Cet écart se creuse d’autant plus que la durée est longue : sur un très long remboursement, une mensualité très douce peut correspondre à un coût total nettement plus élevé. Ce n’est pas un piège en soi, c’est un arbitrage—encore faut-il le faire en connaissance de cause, le total sous les yeux.

Ce que le tableau ne montre pas

Un tableau reste une photographie : il fige des hypothèses. Dans la vraie vie, le taux d’une offre à 24 mois et celui d’une offre à 48 mois ne sont pas forcément identiques, et les frais peuvent différer. La comparaison n’a donc de valeur qu’avec les chiffres réels de vos propres offres, TAEG compris.

Le tableau ne dit pas non plus si la mensualité du scénario le plus court tient réellement dans votre budget. Une durée courte fait baisser le total, mais elle n’a de sens que si la mensualité correspondante reste supportable chaque mois, sans vous mettre en difficulté au moindre imprévu.

Construire votre propre comparaison

Avant de conclure, montez votre propre tableau avec les offres réelles que vous avez en main. Remplissez, pour chacune, ces quatre colonnes :

  • Le montant emprunté.
  • La durée en nombre de mois.
  • La mensualité prélevée chaque mois.
  • Le total à rembourser, somme de toutes les échéances.

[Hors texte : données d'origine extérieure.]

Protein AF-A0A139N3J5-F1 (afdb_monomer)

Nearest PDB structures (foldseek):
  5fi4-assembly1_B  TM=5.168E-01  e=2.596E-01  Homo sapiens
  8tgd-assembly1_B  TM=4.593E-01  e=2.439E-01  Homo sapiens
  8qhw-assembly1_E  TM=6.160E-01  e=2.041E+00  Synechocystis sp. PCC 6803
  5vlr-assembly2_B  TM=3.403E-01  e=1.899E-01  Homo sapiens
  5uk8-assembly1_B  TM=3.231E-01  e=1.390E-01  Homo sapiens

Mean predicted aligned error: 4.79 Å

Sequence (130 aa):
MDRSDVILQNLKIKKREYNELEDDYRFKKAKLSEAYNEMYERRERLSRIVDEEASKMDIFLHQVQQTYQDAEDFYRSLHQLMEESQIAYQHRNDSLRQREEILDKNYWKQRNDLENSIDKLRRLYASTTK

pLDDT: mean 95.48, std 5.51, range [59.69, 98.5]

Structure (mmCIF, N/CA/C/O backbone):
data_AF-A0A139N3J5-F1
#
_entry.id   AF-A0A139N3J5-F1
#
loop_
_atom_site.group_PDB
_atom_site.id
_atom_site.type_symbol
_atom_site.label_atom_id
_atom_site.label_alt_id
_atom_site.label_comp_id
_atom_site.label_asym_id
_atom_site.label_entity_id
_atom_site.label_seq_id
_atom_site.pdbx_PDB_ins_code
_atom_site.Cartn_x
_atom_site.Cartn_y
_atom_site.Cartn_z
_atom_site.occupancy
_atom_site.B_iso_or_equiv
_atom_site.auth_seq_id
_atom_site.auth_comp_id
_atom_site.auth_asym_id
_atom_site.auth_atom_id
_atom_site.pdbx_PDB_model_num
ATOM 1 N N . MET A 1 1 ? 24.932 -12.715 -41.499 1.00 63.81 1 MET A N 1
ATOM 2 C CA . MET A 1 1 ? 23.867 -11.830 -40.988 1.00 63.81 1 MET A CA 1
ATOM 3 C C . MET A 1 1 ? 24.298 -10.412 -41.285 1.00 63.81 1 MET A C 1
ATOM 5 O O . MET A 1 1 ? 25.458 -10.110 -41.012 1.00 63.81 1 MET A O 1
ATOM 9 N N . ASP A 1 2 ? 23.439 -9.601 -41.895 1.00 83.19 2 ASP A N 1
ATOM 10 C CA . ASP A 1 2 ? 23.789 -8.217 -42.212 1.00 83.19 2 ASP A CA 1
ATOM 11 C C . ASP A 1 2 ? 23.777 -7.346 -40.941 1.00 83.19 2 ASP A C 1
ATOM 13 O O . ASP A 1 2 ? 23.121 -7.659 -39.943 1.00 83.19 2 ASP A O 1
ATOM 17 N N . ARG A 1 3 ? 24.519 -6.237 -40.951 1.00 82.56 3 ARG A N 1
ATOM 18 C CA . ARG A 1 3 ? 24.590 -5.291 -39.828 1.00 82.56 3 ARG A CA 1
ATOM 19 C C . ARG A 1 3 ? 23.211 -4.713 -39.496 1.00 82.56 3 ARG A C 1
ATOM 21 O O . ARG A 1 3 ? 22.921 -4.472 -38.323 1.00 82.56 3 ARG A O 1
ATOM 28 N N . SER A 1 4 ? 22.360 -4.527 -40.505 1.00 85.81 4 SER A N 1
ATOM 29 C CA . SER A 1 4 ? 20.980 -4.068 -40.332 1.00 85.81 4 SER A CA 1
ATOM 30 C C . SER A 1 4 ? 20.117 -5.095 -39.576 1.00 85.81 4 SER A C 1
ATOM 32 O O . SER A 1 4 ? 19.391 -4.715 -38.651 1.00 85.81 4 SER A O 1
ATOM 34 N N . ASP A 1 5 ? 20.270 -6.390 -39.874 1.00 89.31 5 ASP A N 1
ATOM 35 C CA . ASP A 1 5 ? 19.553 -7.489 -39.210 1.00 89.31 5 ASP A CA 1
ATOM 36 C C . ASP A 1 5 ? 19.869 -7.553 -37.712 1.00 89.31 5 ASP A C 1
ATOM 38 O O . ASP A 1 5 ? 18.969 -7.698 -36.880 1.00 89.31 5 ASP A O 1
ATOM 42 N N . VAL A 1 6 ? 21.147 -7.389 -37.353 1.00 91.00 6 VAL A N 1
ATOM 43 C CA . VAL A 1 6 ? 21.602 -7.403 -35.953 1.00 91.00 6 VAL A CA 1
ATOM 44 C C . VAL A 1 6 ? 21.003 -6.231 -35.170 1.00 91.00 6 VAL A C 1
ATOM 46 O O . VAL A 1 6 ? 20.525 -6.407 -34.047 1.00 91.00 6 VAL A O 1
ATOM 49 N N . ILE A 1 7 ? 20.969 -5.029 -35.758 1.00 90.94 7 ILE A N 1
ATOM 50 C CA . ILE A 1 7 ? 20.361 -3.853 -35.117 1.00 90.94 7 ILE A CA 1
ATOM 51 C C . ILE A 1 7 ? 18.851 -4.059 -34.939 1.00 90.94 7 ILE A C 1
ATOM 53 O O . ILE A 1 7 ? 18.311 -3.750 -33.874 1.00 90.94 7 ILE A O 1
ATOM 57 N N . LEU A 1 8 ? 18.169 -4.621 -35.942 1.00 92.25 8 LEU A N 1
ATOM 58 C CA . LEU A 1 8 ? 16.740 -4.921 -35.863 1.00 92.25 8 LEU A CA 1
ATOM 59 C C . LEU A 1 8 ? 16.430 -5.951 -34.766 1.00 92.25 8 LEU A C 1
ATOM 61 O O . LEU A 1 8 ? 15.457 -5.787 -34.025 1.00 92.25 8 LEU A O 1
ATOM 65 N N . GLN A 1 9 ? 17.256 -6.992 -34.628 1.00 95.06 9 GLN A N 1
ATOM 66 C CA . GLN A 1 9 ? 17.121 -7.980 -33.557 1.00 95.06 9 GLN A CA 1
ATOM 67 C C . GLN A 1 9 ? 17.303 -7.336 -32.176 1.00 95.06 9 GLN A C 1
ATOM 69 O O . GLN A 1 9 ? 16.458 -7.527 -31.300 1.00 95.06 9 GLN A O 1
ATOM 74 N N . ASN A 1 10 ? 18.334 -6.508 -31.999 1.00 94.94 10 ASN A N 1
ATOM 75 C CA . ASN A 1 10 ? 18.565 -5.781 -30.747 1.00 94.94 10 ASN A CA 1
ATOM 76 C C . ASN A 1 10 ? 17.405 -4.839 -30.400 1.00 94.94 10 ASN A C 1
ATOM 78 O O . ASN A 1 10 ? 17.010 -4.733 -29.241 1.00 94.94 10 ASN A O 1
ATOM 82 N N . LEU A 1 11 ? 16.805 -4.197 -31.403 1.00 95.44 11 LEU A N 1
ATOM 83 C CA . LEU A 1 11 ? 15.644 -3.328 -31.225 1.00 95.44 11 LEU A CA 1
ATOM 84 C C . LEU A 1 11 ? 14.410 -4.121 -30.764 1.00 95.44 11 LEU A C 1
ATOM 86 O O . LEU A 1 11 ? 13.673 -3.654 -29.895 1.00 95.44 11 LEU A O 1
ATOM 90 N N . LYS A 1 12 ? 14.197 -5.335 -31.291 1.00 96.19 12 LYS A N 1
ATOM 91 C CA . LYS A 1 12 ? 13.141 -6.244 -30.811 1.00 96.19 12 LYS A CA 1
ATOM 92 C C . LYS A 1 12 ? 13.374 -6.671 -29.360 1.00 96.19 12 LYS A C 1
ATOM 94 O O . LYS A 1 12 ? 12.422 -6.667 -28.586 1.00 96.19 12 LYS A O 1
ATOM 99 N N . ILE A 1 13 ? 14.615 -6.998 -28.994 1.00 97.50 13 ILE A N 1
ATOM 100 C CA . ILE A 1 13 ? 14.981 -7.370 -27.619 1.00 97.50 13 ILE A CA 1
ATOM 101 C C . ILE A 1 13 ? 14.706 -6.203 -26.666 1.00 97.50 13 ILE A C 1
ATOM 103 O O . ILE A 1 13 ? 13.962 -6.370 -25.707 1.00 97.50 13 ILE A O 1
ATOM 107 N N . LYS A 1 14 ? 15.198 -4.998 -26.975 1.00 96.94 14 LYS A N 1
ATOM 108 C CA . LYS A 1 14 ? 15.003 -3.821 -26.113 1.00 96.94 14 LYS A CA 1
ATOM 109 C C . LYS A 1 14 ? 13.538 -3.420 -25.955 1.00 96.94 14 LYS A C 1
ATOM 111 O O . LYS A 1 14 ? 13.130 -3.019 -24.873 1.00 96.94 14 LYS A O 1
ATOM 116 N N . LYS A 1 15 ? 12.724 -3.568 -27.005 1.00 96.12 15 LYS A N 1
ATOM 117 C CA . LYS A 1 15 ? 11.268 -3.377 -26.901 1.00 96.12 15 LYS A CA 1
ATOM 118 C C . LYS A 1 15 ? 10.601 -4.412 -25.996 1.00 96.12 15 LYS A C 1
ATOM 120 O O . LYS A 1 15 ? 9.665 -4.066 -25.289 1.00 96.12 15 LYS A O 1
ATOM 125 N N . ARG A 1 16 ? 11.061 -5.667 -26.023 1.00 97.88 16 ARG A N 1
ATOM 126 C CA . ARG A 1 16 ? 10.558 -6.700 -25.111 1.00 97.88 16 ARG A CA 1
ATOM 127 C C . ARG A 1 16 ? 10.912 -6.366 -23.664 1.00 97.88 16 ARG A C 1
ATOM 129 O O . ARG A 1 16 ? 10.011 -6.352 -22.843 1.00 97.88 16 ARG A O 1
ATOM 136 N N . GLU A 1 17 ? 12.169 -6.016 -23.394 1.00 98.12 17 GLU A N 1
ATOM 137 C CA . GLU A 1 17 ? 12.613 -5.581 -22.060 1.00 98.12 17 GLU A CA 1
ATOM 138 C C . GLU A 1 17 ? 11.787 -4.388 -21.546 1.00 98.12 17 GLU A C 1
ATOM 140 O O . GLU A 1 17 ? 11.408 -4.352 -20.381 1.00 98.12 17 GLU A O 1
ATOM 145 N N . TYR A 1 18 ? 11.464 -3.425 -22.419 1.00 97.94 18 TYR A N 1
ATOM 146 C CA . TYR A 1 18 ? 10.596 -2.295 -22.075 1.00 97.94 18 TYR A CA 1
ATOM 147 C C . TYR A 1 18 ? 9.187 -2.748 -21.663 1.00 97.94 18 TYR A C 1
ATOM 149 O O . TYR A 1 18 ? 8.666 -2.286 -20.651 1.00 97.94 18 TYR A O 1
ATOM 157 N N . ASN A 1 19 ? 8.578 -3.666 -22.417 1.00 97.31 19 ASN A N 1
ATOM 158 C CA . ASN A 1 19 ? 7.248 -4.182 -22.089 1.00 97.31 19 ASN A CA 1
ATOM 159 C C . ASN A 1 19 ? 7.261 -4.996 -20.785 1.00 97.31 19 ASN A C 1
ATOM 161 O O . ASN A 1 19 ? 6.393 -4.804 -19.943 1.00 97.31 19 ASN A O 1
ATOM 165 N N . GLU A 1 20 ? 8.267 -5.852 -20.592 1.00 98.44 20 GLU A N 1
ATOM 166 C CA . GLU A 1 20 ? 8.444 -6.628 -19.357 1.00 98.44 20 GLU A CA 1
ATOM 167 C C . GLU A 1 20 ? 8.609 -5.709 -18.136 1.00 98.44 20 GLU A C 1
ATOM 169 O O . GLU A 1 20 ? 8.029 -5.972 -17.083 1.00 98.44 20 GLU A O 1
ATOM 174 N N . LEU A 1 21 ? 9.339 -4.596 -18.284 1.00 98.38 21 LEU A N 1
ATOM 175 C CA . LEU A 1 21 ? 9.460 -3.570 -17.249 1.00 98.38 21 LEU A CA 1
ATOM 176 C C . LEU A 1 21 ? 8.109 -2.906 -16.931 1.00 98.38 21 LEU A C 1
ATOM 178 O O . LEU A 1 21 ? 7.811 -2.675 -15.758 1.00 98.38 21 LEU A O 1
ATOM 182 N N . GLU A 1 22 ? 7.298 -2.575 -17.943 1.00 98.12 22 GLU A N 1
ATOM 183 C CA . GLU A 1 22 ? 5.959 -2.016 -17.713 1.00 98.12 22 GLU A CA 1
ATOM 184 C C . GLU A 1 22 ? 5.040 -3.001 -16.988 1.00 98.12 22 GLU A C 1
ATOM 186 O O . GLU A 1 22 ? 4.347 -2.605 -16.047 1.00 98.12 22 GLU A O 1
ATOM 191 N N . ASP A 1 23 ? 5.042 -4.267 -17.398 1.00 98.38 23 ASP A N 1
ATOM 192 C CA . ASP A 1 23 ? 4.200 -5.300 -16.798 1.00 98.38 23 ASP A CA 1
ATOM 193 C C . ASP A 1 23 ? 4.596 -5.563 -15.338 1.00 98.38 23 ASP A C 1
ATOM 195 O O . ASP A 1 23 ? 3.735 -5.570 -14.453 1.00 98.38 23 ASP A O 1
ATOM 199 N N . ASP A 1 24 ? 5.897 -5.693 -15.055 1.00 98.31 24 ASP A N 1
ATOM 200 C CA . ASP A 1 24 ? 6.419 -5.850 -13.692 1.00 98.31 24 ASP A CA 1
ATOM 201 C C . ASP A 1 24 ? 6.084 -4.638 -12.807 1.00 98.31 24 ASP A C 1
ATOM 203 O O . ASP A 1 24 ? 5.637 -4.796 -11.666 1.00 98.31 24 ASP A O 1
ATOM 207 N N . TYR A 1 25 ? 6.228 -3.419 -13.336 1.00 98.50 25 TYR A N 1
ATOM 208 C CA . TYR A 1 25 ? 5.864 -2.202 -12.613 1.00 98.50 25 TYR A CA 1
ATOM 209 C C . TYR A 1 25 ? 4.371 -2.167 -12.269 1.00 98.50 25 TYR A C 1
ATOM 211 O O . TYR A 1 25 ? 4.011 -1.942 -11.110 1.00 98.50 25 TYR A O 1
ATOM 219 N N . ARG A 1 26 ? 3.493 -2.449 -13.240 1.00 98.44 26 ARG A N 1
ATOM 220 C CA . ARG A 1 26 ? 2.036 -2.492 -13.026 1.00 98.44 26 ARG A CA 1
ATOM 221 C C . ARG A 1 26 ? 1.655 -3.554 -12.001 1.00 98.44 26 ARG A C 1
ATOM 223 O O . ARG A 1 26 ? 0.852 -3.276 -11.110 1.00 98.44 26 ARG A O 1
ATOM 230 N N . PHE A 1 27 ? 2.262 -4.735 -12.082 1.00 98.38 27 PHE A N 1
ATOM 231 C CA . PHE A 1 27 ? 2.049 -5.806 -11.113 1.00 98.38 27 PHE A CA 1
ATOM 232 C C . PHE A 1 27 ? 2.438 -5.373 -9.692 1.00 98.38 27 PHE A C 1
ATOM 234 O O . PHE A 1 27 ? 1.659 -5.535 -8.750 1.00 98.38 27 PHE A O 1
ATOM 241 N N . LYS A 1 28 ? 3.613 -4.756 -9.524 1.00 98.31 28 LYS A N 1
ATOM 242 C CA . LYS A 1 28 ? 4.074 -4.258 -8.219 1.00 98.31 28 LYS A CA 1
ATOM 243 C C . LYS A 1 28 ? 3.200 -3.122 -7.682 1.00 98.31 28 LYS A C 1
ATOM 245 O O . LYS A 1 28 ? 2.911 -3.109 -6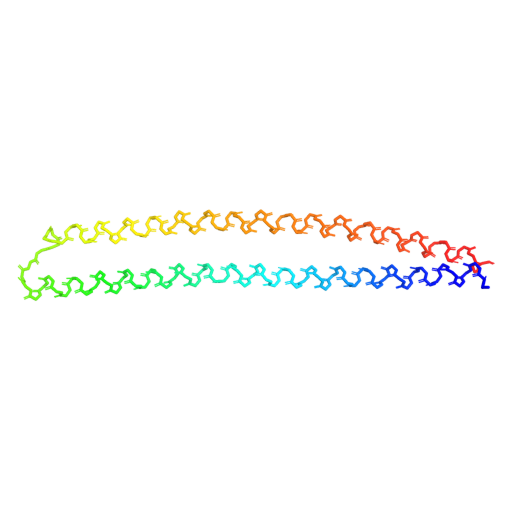.486 1.00 98.31 28 LYS A O 1
ATOM 250 N N . LYS A 1 29 ? 2.721 -2.211 -8.539 1.00 98.19 29 LYS A N 1
ATOM 251 C CA . LYS A 1 29 ? 1.768 -1.156 -8.146 1.00 98.19 29 LYS A CA 1
ATOM 252 C C . LYS A 1 29 ? 0.430 -1.734 -7.693 1.00 98.19 29 LYS A C 1
ATOM 254 O O . LYS A 1 29 ? -0.090 -1.296 -6.672 1.00 98.19 29 LYS A O 1
ATOM 259 N N . ALA A 1 30 ? -0.085 -2.754 -8.379 1.00 98.31 30 ALA A N 1
ATOM 260 C CA . ALA A 1 30 ? -1.296 -3.452 -7.948 1.00 98.31 30 ALA A CA 1
ATOM 261 C C . ALA A 1 30 ? -1.118 -4.075 -6.553 1.00 98.31 30 ALA A C 1
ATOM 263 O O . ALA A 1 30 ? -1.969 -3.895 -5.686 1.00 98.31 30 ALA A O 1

Trois lignes sur un papier suffisent pour voir quel chemin pèse le plus au mois et lequel pèse le plus à la fin. Si vous voulez aller plus loin, faites aussi varier le montant, et pas seulement la durée : demander un peu moins change parfois la mensualité et le total d’une façon qui résout le besoin sans allonger le contrat.

Rien de tout cela ne garantit l’accord du prêt, ni une durée ou un montant précis : la décision revient toujours à l’établissement, selon votre profil, et le TAEG réel figure sur l’offre. Mais qui compare deux scénarios avant de signer choisit la durée en connaissance de cause, au lieu de la découvrir sur l’échéancier.